Records supplied START
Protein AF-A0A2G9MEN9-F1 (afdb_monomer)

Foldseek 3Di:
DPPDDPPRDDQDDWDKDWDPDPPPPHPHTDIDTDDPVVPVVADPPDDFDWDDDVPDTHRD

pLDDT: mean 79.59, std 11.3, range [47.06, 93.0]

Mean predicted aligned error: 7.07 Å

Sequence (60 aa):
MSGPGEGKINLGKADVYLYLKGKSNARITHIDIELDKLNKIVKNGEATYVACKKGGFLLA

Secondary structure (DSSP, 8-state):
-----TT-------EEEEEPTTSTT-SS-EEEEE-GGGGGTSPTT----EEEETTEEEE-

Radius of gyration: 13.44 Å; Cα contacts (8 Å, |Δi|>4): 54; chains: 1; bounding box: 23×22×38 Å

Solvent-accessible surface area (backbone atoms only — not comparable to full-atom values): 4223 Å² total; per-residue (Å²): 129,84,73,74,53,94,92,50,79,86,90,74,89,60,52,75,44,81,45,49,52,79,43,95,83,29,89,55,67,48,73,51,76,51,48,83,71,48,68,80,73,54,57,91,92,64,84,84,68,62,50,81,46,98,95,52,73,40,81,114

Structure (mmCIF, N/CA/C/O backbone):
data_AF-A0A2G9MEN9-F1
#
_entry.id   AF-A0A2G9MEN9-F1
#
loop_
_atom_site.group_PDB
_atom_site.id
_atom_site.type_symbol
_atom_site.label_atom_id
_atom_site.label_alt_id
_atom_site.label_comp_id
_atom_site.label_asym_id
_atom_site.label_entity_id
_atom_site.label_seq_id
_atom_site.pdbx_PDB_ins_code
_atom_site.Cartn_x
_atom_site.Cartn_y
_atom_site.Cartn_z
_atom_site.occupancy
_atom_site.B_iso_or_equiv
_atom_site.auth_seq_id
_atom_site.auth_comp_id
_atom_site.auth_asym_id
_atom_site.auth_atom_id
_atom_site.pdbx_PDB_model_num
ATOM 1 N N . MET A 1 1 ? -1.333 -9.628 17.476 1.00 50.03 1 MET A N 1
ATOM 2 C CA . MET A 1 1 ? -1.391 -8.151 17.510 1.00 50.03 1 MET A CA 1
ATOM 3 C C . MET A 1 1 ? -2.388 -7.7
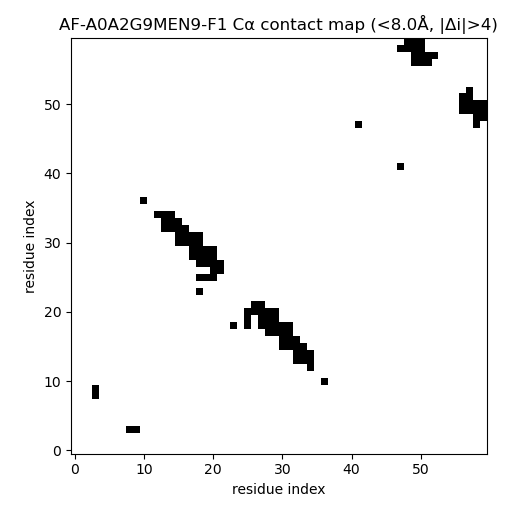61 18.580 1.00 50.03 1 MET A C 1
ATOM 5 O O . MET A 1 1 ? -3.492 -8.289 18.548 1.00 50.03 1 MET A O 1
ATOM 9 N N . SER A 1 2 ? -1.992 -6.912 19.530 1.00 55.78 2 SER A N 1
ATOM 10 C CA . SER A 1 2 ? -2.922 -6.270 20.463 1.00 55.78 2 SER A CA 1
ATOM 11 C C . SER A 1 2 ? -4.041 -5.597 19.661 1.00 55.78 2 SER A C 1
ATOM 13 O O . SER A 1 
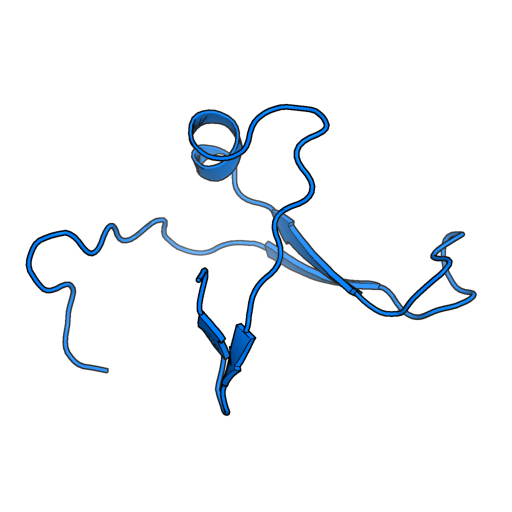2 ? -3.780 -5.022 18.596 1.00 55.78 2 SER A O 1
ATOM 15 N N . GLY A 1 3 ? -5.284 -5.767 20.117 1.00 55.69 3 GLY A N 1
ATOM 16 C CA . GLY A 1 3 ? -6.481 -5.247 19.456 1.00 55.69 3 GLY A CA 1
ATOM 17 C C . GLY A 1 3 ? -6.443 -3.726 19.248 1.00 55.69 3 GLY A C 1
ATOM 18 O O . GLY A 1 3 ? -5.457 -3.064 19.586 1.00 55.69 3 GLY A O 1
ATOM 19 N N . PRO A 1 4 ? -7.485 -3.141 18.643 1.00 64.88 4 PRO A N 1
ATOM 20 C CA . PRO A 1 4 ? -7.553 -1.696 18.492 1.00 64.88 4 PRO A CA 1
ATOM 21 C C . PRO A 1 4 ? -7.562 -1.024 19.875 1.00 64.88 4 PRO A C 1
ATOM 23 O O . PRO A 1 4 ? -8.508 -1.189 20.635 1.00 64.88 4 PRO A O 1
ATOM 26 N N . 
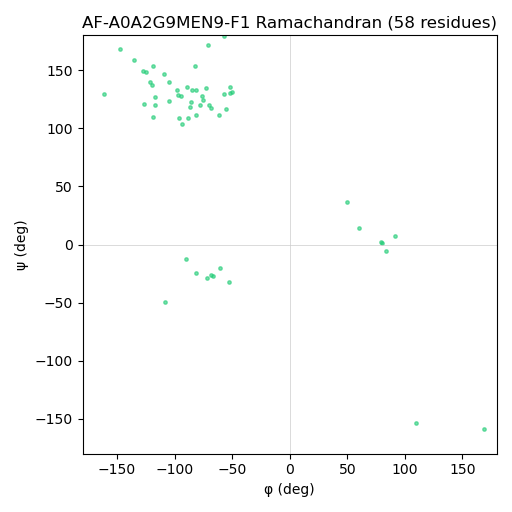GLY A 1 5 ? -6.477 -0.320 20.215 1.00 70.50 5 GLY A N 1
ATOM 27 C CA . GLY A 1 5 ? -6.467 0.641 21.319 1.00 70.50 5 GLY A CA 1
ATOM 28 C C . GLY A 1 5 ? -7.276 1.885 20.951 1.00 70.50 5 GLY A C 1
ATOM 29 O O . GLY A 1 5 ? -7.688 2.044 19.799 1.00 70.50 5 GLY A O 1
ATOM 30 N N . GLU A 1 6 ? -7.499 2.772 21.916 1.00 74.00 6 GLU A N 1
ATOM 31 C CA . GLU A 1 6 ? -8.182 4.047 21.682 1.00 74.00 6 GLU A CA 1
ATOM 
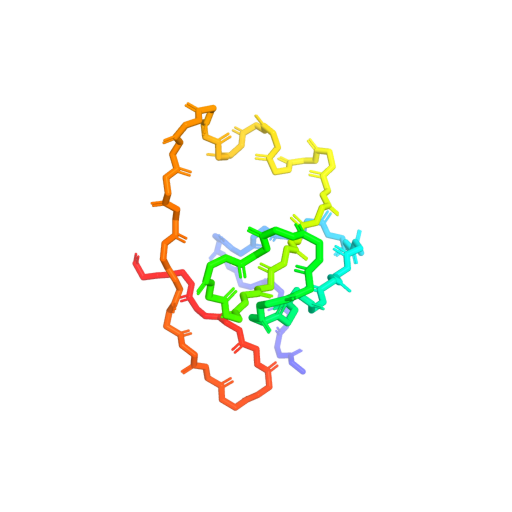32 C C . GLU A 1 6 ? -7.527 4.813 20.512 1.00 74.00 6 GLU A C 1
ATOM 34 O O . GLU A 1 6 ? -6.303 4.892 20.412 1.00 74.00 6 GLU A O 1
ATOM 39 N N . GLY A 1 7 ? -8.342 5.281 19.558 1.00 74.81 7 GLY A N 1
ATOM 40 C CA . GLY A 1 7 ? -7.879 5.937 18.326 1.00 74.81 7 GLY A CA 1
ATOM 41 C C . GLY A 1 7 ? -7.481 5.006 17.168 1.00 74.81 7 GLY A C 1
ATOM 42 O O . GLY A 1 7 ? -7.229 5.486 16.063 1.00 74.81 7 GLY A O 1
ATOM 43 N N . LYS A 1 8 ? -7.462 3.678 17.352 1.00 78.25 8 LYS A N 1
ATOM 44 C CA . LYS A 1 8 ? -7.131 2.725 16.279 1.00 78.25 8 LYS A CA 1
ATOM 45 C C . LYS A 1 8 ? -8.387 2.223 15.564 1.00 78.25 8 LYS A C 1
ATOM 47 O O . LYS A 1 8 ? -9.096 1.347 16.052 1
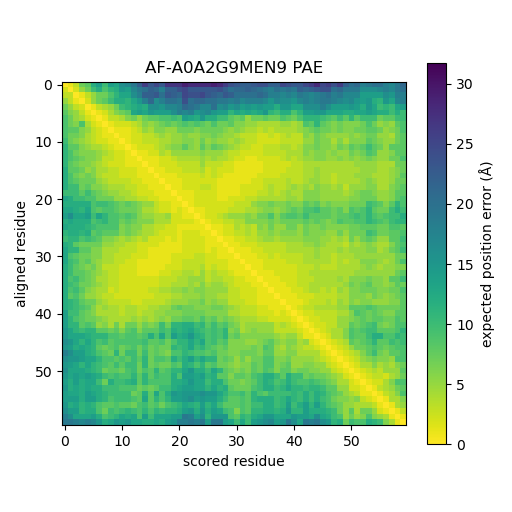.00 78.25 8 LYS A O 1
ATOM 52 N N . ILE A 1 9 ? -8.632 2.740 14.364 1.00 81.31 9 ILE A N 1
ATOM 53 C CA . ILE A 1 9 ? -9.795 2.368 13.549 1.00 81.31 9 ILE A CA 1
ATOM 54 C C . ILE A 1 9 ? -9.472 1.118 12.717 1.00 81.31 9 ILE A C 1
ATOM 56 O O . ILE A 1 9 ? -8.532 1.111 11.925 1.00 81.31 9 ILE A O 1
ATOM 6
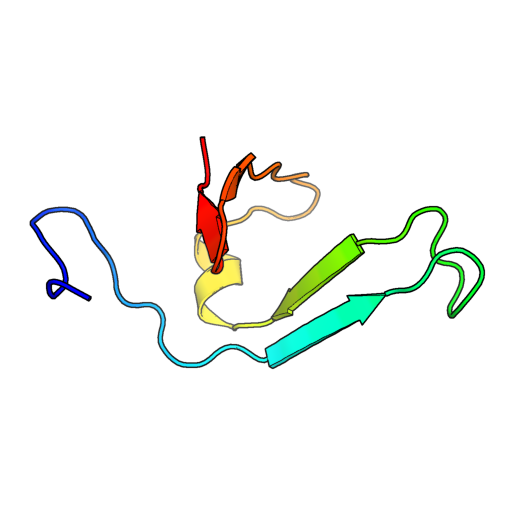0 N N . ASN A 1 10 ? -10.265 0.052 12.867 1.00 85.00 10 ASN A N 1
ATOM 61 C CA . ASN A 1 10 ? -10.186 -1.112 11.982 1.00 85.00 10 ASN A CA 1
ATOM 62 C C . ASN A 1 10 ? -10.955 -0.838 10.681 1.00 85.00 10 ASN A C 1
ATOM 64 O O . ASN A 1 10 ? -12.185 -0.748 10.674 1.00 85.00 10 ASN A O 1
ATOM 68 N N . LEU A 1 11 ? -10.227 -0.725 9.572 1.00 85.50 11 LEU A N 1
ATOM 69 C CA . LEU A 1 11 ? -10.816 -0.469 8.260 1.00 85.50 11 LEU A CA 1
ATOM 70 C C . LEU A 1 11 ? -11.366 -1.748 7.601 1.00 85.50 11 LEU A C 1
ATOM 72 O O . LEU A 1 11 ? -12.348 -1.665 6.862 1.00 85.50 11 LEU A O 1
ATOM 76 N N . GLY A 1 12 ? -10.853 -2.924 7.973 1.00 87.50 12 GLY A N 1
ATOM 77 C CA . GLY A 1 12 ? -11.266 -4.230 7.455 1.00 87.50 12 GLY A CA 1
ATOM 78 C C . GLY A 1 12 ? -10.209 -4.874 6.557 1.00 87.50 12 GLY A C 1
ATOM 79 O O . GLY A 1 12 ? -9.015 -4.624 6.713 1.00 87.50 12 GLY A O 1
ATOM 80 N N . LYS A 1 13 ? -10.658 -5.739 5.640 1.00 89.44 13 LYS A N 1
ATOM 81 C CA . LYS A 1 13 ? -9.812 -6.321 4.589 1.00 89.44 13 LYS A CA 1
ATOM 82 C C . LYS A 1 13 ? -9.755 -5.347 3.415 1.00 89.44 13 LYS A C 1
Records supplied END
Records supplied START
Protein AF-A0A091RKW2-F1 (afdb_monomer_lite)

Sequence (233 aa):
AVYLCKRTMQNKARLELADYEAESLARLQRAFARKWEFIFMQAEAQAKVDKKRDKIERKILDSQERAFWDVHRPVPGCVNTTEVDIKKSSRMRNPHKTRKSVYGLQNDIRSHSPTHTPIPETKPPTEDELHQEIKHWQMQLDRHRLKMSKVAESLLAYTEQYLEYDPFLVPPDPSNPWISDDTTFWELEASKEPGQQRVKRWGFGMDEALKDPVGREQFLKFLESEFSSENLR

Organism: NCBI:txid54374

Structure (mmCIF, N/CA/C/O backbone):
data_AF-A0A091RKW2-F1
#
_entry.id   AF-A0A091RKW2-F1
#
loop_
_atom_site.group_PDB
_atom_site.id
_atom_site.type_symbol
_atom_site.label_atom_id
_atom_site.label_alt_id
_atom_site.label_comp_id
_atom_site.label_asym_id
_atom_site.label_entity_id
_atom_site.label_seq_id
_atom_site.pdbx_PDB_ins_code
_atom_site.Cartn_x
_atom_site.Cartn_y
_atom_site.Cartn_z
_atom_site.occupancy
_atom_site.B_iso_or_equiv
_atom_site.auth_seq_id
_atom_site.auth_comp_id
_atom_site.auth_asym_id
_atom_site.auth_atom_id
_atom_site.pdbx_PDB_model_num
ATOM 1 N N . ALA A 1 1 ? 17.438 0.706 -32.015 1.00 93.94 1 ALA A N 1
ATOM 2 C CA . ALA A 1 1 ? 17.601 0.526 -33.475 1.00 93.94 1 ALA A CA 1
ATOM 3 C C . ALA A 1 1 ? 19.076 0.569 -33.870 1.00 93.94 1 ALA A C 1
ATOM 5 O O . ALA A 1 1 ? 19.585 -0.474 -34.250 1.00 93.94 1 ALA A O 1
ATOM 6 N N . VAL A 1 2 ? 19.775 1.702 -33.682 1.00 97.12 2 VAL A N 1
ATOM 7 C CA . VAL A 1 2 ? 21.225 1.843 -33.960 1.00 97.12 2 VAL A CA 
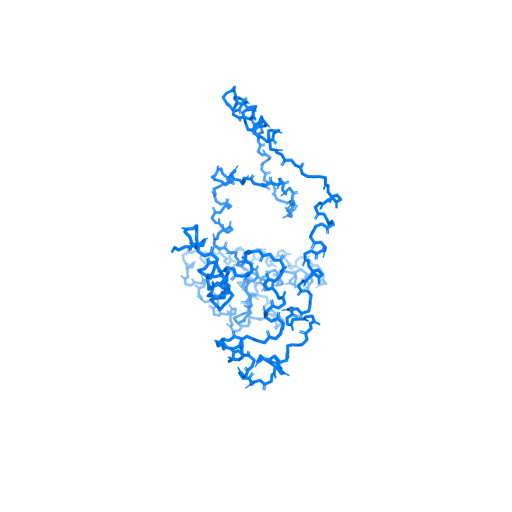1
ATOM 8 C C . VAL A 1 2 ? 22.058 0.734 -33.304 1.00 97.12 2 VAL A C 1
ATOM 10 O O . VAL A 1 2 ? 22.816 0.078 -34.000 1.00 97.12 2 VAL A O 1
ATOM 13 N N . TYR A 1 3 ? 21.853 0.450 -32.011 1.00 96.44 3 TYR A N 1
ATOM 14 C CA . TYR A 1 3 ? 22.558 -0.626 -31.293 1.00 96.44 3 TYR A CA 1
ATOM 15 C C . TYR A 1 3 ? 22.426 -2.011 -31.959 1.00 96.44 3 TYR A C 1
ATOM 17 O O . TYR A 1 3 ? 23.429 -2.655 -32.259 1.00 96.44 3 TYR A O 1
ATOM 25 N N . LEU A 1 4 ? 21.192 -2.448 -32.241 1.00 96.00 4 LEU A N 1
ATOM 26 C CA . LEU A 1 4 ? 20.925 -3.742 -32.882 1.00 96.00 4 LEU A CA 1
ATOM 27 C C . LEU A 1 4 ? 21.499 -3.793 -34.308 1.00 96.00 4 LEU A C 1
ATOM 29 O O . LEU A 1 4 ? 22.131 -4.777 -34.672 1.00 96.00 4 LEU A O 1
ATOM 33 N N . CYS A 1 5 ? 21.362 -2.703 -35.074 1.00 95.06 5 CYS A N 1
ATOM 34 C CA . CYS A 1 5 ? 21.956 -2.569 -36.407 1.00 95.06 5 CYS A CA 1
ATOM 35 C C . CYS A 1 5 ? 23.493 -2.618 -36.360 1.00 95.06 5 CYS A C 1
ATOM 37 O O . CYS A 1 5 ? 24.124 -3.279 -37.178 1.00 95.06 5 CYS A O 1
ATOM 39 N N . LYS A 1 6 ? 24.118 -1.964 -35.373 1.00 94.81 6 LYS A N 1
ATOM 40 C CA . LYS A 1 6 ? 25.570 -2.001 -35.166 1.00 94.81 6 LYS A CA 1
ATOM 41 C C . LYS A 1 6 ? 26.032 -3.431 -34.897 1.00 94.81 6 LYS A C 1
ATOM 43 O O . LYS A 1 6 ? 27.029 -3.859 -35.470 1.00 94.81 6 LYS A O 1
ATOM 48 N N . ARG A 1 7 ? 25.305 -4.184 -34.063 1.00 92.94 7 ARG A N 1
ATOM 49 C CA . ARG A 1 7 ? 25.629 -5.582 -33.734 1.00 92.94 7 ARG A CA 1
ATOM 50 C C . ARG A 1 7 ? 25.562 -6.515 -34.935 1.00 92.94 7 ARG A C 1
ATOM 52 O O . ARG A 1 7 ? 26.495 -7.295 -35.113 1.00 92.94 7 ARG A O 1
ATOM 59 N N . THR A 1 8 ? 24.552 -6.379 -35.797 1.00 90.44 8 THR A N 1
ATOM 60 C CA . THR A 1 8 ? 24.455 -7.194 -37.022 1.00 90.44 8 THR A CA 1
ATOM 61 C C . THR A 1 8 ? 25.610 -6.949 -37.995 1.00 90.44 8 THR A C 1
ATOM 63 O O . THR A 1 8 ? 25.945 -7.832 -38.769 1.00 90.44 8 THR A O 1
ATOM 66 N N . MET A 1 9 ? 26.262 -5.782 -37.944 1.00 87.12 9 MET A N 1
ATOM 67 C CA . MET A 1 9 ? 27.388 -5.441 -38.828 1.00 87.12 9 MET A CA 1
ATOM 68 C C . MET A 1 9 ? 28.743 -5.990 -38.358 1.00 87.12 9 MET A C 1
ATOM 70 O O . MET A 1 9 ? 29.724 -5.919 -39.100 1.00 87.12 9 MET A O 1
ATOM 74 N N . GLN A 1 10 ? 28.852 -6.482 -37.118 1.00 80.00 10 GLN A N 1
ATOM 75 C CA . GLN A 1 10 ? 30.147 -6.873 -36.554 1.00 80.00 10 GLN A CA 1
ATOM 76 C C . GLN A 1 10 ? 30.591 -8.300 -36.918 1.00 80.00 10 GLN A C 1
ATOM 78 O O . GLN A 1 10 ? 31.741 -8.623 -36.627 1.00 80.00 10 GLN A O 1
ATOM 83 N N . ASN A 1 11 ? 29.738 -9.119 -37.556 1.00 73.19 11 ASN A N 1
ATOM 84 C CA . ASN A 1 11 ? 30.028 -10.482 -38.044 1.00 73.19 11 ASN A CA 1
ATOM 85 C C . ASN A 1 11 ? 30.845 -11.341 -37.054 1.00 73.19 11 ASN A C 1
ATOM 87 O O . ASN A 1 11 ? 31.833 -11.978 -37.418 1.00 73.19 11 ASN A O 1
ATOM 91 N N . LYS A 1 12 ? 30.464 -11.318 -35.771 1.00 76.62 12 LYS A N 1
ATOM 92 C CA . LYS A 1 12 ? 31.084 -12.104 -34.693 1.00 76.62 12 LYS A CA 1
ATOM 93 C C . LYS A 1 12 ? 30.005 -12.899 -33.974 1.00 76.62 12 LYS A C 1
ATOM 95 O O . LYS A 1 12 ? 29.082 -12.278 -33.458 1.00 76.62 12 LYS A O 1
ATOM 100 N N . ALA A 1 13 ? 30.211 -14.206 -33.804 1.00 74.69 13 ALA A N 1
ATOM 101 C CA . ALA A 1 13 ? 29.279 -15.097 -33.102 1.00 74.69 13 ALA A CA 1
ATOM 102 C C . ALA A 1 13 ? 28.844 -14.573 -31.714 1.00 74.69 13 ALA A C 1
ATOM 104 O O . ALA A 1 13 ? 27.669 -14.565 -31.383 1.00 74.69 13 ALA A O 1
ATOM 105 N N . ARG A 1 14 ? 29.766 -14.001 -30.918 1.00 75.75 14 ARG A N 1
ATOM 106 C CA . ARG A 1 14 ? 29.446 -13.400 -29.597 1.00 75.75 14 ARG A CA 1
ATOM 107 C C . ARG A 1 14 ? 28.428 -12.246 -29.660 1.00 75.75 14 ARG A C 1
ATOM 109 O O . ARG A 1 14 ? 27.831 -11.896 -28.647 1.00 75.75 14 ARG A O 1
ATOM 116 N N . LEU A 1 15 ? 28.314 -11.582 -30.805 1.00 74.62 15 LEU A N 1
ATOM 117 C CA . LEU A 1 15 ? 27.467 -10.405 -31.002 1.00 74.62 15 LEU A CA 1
Records supplied END
## What is expected:
Make an exact copy of the lines above, beginning with the line with "ATOM 40 C CA . GLY" and ending with the line with "ATOM 77 C CA", and keep the pictures out of it.

## Solution for this task:
ATOM 40 C CA . GLY A 1 7 ? -7.879 5.937 18.326 1.00 74.81 7 GLY A CA 1
ATOM 41 C C . GLY A 1 7 ? -7.481 5.006 17.168 1.00 74.81 7 GLY A C 1
ATOM 42 O O . GLY A 1 7 ? -7.229 5.486 16.063 1.00 74.81 7 GLY A O 1
ATOM 43 N N . LYS A 1 8 ? -7.462 3.678 17.352 1.00 78.25 8 LYS A N 1
ATOM 44 C CA . LYS A 1 8 ? -7.131 2.725 16.279 1.00 78.25 8 LYS A CA 1
ATOM 45 C C . LYS A 1 8 ? -8.387 2.223 15.564 1.00 78.25 8 LYS A C 1
ATOM 47 O O . LYS A 1 8 ? -9.096 1.347 16.052 1
.00 78.25 8 LYS A O 1
ATOM 52 N N . ILE A 1 9 ? -8.632 2.740 14.364 1.00 81.31 9 ILE A N 1
ATOM 53 C CA . ILE A 1 9 ? -9.795 2.368 13.549 1.00 81.31 9 ILE A CA 1
ATOM 54 C C . ILE A 1 9 ? -9.472 1.118 12.717 1.00 81.31 9 ILE A C 1
ATOM 56 O O . ILE A 1 9 ? -8.532 1.111 11.925 1.00 81.31 9 ILE A O 1
ATOM 6
0 N N . ASN A 1 10 ? -10.265 0.052 12.867 1.00 85.00 10 ASN A N 1
ATOM 61 C CA . ASN A 1 10 ? -10.186 -1.112 11.982 1.00 85.00 10 ASN A CA 1
ATOM 62 C C . ASN A 1 10 ? -10.955 -0.838 10.681 1.00 85.00 10 ASN A C 1
ATOM 64 O O . ASN A 1 10 ? -12.185 -0.748 10.674 1.00 85.00 10 ASN A O 1
ATOM 68 N N . LEU A 1 11 ? -10.227 -0.725 9.572 1.00 85.50 11 LEU A N 1
ATOM 69 C CA . LEU A 1 11 ? -10.816 -0.469 8.260 1.00 85.50 11 LEU A CA 1
ATOM 70 C C . LEU A 1 11 ? -11.366 -1.748 7.601 1.00 85.50 11 LEU A C 1
ATOM 72 O O . LEU A 1 11 ? -12.348 -1.665 6.862 1.00 85.50 11 LEU A O 1
ATOM 76 N N . GLY A 1 12 ? -10.853 -2.924 7.973 1.00 87.50 12 GLY A N 1
ATOM 77 C CA . GLY A 1 12 ? -11.266 -4.230 7.455 1.00 87.50 12 GLY A CA 1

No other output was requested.